Alles frei programmierbar, vlt. nach IEC 61131-3, oder wie Adept Steuerungen... Die ganze Softwareimplementierung im Simatic Manager reingepackt.
Das ganze dann noch am besten in der 300er Serie...

Mir gehts halt grundsätzlich darum, ob sowas mit der vorhandenen HW möglich ist. Die nächste Frage wäre natürlich, wieviel Aufwand ist das ganze, etc.

Ich denk einfach mal ins blaue hinein, so entstehen manchmal ganz gute Ideen...


----------



## Zottel (1 Februar 2008)

Was willst du: Multitasking mit den Mitteln von Step7 AWL betreiben?

Oder ein eigenes Betriebssystem draufpacken? Ich schätze, bevor du alle nötigen Informationen hast, kannst du besser gleich neue Hardware entwerfen.
Die Siemens Hardware ist ja auch nicht wirklich billig.
Dann lieber RT-Linux auf ne X-Box spielen und dafür eine Soft-SPS und Achssteuerung entwerfen...
Oder Beckhoff nehmen...


----------



## Borsti (1 Februar 2008)

Ähm... Nein...
Quasi so, als ob parallel zu den ganz normalen Sachen, die in der SPS ablaufen, noch ein (oder mehrere) andere Prozesse ablaufen.
Also nicht alle Tasks in AWL, oder sowas...
Ich dachte da an sowas wie einen dritten Ordner, zusätzlich zu dem Baustein und Quellen Ordner...
Und ja, dafür brauch man ein neues (verändertes) Betriebssystem. Aber das beste Betriebssystem bringt einem ja nix, wenn die Hardware nicht damit klar kommt.
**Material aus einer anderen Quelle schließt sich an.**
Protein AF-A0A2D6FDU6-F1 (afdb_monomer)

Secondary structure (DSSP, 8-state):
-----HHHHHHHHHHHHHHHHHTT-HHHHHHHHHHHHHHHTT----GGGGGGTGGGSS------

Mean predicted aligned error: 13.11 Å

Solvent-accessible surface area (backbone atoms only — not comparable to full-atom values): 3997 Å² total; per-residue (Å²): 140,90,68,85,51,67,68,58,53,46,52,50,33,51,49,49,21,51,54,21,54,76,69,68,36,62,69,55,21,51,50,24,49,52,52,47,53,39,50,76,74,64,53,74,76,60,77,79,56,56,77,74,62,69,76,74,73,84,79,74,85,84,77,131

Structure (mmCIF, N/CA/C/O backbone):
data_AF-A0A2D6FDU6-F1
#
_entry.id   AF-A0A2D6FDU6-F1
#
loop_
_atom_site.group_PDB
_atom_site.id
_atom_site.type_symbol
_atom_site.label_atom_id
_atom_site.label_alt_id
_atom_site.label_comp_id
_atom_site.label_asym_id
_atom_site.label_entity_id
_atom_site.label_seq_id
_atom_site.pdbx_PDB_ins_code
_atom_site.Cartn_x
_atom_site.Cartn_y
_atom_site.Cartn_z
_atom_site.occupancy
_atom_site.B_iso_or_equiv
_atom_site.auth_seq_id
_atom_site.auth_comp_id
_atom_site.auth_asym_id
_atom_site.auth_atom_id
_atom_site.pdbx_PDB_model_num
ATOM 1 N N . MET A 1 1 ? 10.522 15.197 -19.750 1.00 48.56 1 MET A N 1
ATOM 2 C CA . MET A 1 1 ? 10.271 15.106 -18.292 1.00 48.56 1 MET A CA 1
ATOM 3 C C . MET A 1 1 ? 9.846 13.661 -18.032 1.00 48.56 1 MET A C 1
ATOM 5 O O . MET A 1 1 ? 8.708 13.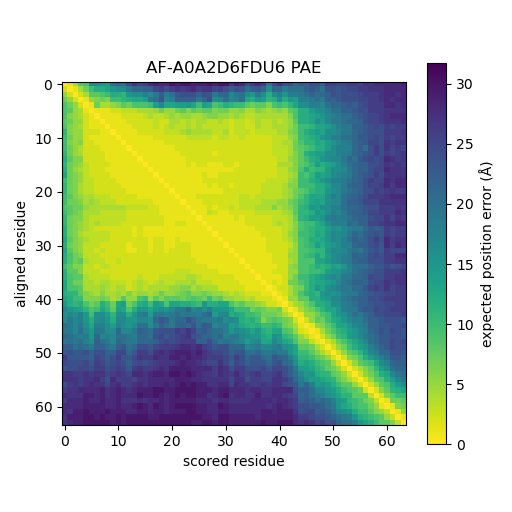419 -17.678 1.00 48.56 1 MET A O 1
ATOM 9 N N . ASP A 1 2 ? 10.716 12.683 -18.319 1.00 48.25 2 ASP A N 1
ATOM 10 C CA . ASP A 1 2 ? 10.226 11.365 -18.781 1.00 48.25 2 ASP A CA 1
ATOM 11 C C . ASP A 1 2 ? 10.848 10.172 -18.062 1.00 48.25 2 ASP A C 1
ATOM 13 O O . ASP A 1 2 ? 11.365 9.240 -18.673 1.00 48.25 2 ASP A O 1
ATOM 17 N N . SER A 1 3 ? 10.761 10.195 -16.742 1.00 57.56 3 SER A N 1
ATOM 18 C CA . SER A 1 3 ? 10.749 8.980 -15.934 1.00 57.56 3 SER A CA 1
ATOM 19 C C . SER A 1 3 ? 10.176 9.374 -14.585 1.00 57.56 3 SER A C 1
ATOM 21 O O . SER A 1 3 ? 10.898 9.890 -13.733 1.00 57.56 3 SER A O 1
ATOM 23 N N . ILE A 1 4 ? 8.865 9.212 -14.405 1.00 62.50 4 ILE A N 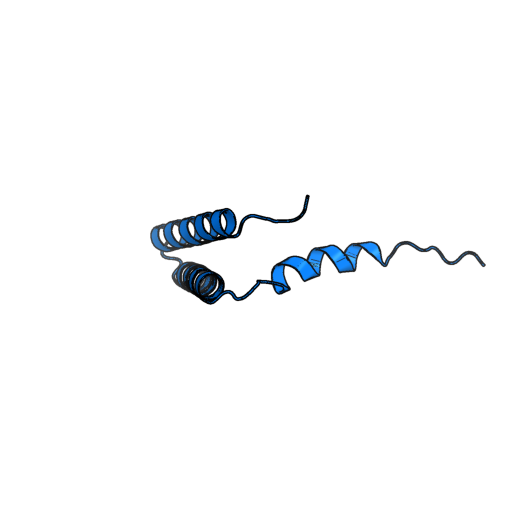1
ATOM 24 C CA . ILE A 1 4 ? 8.335 9.149 -13.045 1.00 62.50 4 ILE A CA 1
ATOM 25 C C . ILE A 1 4 ? 9.090 7.996 -12.383 1.00 62.50 4 ILE A C 1
ATOM 27 O O . ILE A 1 4 ? 9.091 6.878 -12.901 1.00 62.50 4 ILE A O 1
ATOM 31 N N . ASP A 1 5 ? 9.834 8.318 -11.332 1.00 78.88 5 ASP A N 1
ATOM 32 C CA . ASP A 1 5 ? 10.694 7.363 -10.655 1.00 78.88 5 ASP A CA 1
ATOM 33 C C . ASP A 1 5 ? 9.812 6.276 -10.032 1.00 78.88 5 ASP A C 1
ATOM 35 O O . ASP A 1 5 ? 8.871 6.580 -9.293 1.00 78.88 5 ASP A O 1
ATOM 39 N N . LEU A 1 6 ? 10.079 5.014 -10.364 1.00 73.38 6 LEU A N 1
ATOM 40 C CA . LEU A 1 6 ? 9.325 3.878 -9.832 1.00 73.38 6 LEU A CA 1
ATOM 41 C C . LEU A 1 6 ? 9.411 3.841 -8.302 1.00 73.38 6 LEU A C 1
ATOM 43 O O . LEU A 1 6 ? 8.460 3.421 -7.649 1.00 73.38 6 LEU A O 1
ATOM 47 N N . GLU A 1 7 ? 10.501 4.358 -7.725 1.00 79.12 7 GLU A N 1
ATOM 48 C CA . GLU A 1 7 ? 10.636 4.522 -6.278 1.00 79.12 7 GLU A CA 1
ATOM 49 C C . GLU A 1 7 ? 9.596 5.499 -5.710 1.00 79.12 7 GLU A C 1
ATOM 51 O O . GLU A 1 7 ? 9.014 5.243 -4.658 1.00 79.12 7 GLU A O 1
ATOM 56 N N . VAL A 1 8 ? 9.299 6.589 -6.424 1.00 84.00 8 VAL A N 1
ATOM 57 C CA . VAL A 1 8 ? 8.280 7.562 -6.003 1.00 84.00 8 VAL A CA 1
ATOM 58 C C . VAL A 1 8 ? 6.885 6.945 -6.084 1.00 84.00 8 VAL A C 1
ATOM 60 O O . VAL A 1 8 ? 6.093 7.121 -5.162 1.00 84.00 8 VAL A O 1
ATOM 63 N N . ILE A 1 9 ? 6.589 6.181 -7.140 1.00 83.88 9 ILE A N 1
ATOM 64 C CA . ILE A 1 9 ? 5.299 5.483 -7.276 1.00 83.88 9 ILE A CA 1
ATOM 65 C C . ILE A 1 9 ? 5.134 4.441 -6.164 1.00 83.88 9 ILE A C 1
ATOM 67 O O . ILE A 1 9 ? 4.073 4.382 -5.547 1.00 83.88 9 ILE A O 1
ATOM 71 N N . ASN A 1 10 ? 6.190 3.686 -5.846 1.00 84.6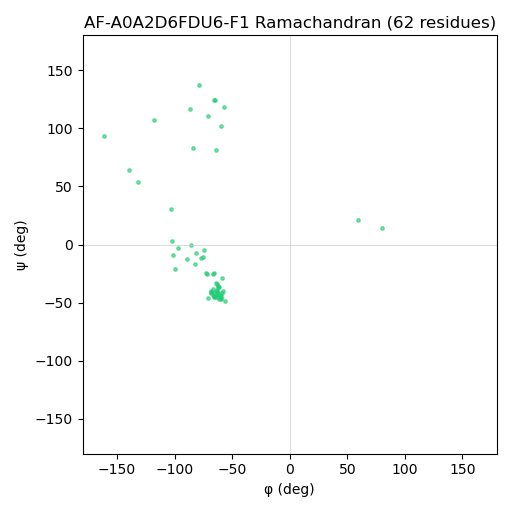9 10 ASN A N 1
ATOM 72 C CA . ASN A 1 10 ? 6.188 2.740 -4.731 1.00 84.69 10 ASN A CA 1
ATOM 73 C C . ASN A 1 10 ? 5.828 3.418 -3.410 1.00 84.69 10 ASN A C 1
ATOM 75 O O . ASN A 1 10 ? 4.952 2.944 -2.690 1.00 84.69 10 ASN A O 1
ATOM 79 N N . VAL A 1 11 ? 6.463 4.550 -3.098 1.00 89.75 11 VAL A N 1
ATOM 80 C CA . VAL A 1 11 ? 6.172 5.286 -1.860 1.00 89.75 11 VAL A CA 1
ATOM 81 C C . VAL A 1 11 ? 4.718 5.761 -1.831 1.00 89.75 11 VAL A C 1
ATOM 83 O O . VAL A 1 11 ? 4.064 5.620 -0.799 1.00 89.75 11 VAL A O 1
ATOM 86 N N . LEU A 1 12 ? 4.190 6.262 -2.950 1.00 90.12 12 LEU A N 1
ATOM 87 C CA . LEU A 1 12 ? 2.803 6.729 -3.034 1.00 90.12 12 LEU A CA 1
ATOM 88 C C . LEU A 1 12 ? 1.793 5.589 -2.857 1.00 90.12 12 LE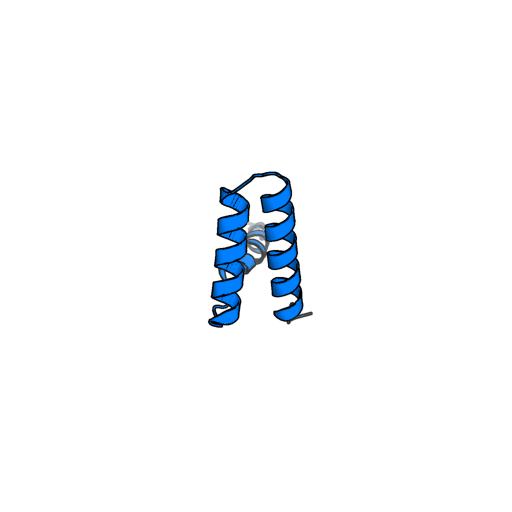U A C 1
ATOM 90 O O . LEU A 1 12 ? 0.855 5.728 -2.076 1.00 90.12 12 LEU A O 1
ATOM 94 N N . CYS A 1 13 ? 1.996 4.445 -3.515 1.00 89.94 13 CYS 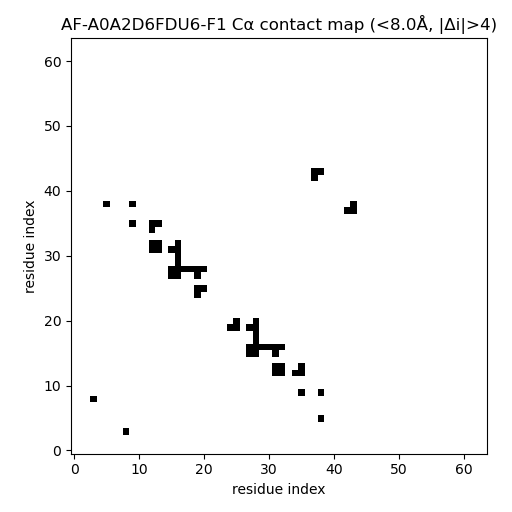A N 1
ATOM 95 C CA . CYS A 1 13 ? 1.126 3.282 -3.332 1.00 89.94 13 CYS A CA 1
ATOM 96 C C . CYS A 1 13 ? 1.191 2.746 -1.894 1.00 89.94 13 CYS A C 1
ATOM 98 O O . CYS A 1 13 ? 0.176 2.313 -1.352 1.00 89.94 13 CYS A O 1
ATOM 100 N N . PHE A 1 14 ? 2.355 2.823 -1.244 1.00 93.50 14 PHE A N 1
ATOM 101 C CA . PHE A 1 14 ? 2.495 2.427 0.156 1.00 93.50 14 PHE A CA 1
ATOM 102 C C . PHE A 1 14 ? 1.758 3.377 1.105 1.00 93.50 14 PHE A C 1
ATOM 104 O O . PHE A 1 14 ? 1.094 2.921 2.032 1.00 93.50 14 PHE A O 1
ATOM 111 N N . GLN A 1 15 ? 1.830 4.688 0.861 1.00 94.81 15 GLN A N 1
ATOM 112 C CA . GLN A 1 15 ? 1.071 5.685 1.622 1.00 94.81 15 GLN A CA 1
ATOM 113 C C . GLN A 1 15 ? -0.437 5.474 1.468 1.00 94.81 15 GLN A C 1
ATOM 115 O O . GLN A 1 15 ? -1.136 5.376 2.471 1.00 94.81 15 GLN A O 1
ATOM 120 N N . GLN A 1 16 ? -0.908 5.285 0.234 1.00 93.12 16 GLN A N 1
ATOM 121 C CA . GLN A 1 16 ? -2.312 5.008 -0.072 1.00 93.12 16 GLN A CA 1
ATOM 122 C C . GLN A 1 16 ? -2.824 3.745 0.631 1.00 93.12 16 GLN A C 1
ATOM 124 O O . GLN A 1 16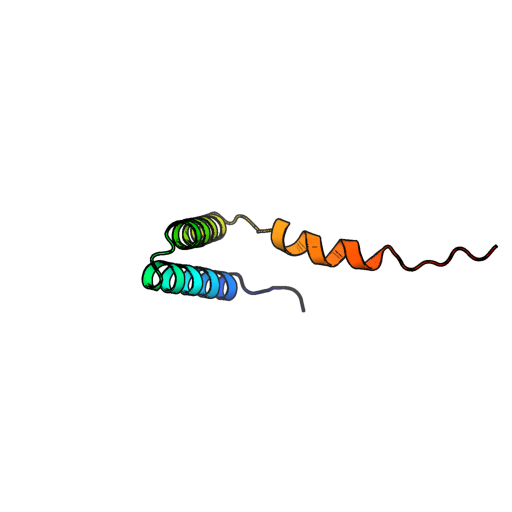 ? -3.937 3.729 1.148 1.00 93.12 16 GLN A O 1
ATOM 129 N N . MET A 1 17 ? -2.003 2.691 0.699 1.00 96.25 17 MET A N 1
ATOM 130 C CA . MET A 1 17 ? -2.350 1.481 1.443 1.00 96.25 17 MET A CA 1
ATOM 131 C C . MET A 1 17 ? -2.515 1.766 2.942 1.00 96.25 17 MET A C 1
ATOM 133 O O . MET A 1 17 ? -3.466 1.280 3.546 1.00 96.25 17 MET A O 1
ATOM 137 N N . LEU A 1 18 ? -1.596 2.525 3.550 1.00 97.06 18 LEU A N 1
ATOM 138 C CA . LEU A 1 18 ? -1.665 2.851 4.978 1.00 97.06 18 LEU A CA 1
ATOM 139 C C . LEU A 1 18 ? -2.891 3.707 5.304 1.00 97.06 18 LEU A C 1
ATOM 141 O O . LEU A 1 18 ? -3.605 3.383 6.248 1.00 97.06 18 LEU A O 1
ATOM 145 N N . GLU A 1 19 ? -3.163 4.734 4.500 1.00 97.31 19 GLU A N 1
ATOM 146 C CA . GLU A 1 19 ? -4.341 5.596 4.651 1.00 97.31 19 GLU A CA 1
ATOM 147 C C . GLU A 1 19 ? -5.639 4.782 4.543 1.00 97.31 19 GLU A C 1
ATOM 149 O O . GLU A 1 19 ? -6.495 4.857 5.420 1.00 97.31 19 GLU A O 1
ATOM 154 N N . ALA A 1 20 ? -5.745 3.905 3.541 1.00 96.31 20 ALA A N 1
ATOM 155 C CA . ALA A 1 20 ? -6.908 3.036 3.375 1.00 96.31 20 ALA A CA 1
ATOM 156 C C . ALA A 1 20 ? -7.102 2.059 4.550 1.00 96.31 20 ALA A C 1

Daher meine Frage zum Innenleben... 
Und warum ich jetzt nicht auf bereits vorhandene Systeme (Beckhoff, Elau, etc.) zurück greifen wollte erklärt sich einfach dadurch, dass sonst die Schaltschränke umgebaut werden müssten, da in den meisten schon eine S7 (oder 95U) verbaut ist. 

Wie gesagt, ich spiel einfach mal mit ein paar Ideen herum...


----------



## Zottel (2 Februar 2008)

Borsti schrieb:


> Ähm... Nein...
> Quasi so, als ob parallel zu den ganz normalen Sachen, die in der SPS ablaufen, noch ein (oder mehrere) andere Prozesse ablaufen.


(Quasi-)Parallel laufende Prozesse kannst su innerhalb von Step7 mit Zeit-OBs und Alarm-OBs realisieren.
Es ist auch möglich, den Inhalt des OB1 "Hauptprogramm" in einen FC zu verlagern und diesen FC aus einem neuen OB1 nur in jedem 2., 3. Zyklus oder wie du willst aufzurufen und in den anderen Zyklen andere FCs.


Borsti schrieb:


> Also nicht alle Tasks in AWL, oder sowas...


Die können auch in ST oder FUP oder KOP programmiert sein. Aber letztlich ist AWL so was wie der kleinste gemeinsame Nenner für alles, was in MC7 programmiert ist. Ob MC7 nun Maschinensprache oder "P-Code" (Code einer simulierten Maschine) ist, hängt davon ab, welche Hardware verbaut wurde.
Aber ohne die Firmware zu ersetzen, kommst du nicht "tiefer".


Borsti schrieb:


> Ich dachte da an sowas wie einen dritten Ordner, zusätzlich zu dem Baustein und Quellen Ordner...


Die Ordner sind ja nur eine Organisationsform innerhalb von Step7.
Alles, was in Quellen steht, hat eine Entsprechung in "Bausteine". Umgekehrt nicht. Step7 lädt MC7 in die CPU. Ob diese es beim download in nativen Code des Prozessors übersetzt, interpretiert oder  wirklich ausführen kann, ist ihr überlassen.


Borsti schrieb:


> Und ja, dafür brauch man ein neues (verändertes) Betriebssystem. Aber das beste Betriebssystem bringt einem ja nix, wenn die Hardware nicht damit klar kommt. Daher meine Frage zum Innenleben...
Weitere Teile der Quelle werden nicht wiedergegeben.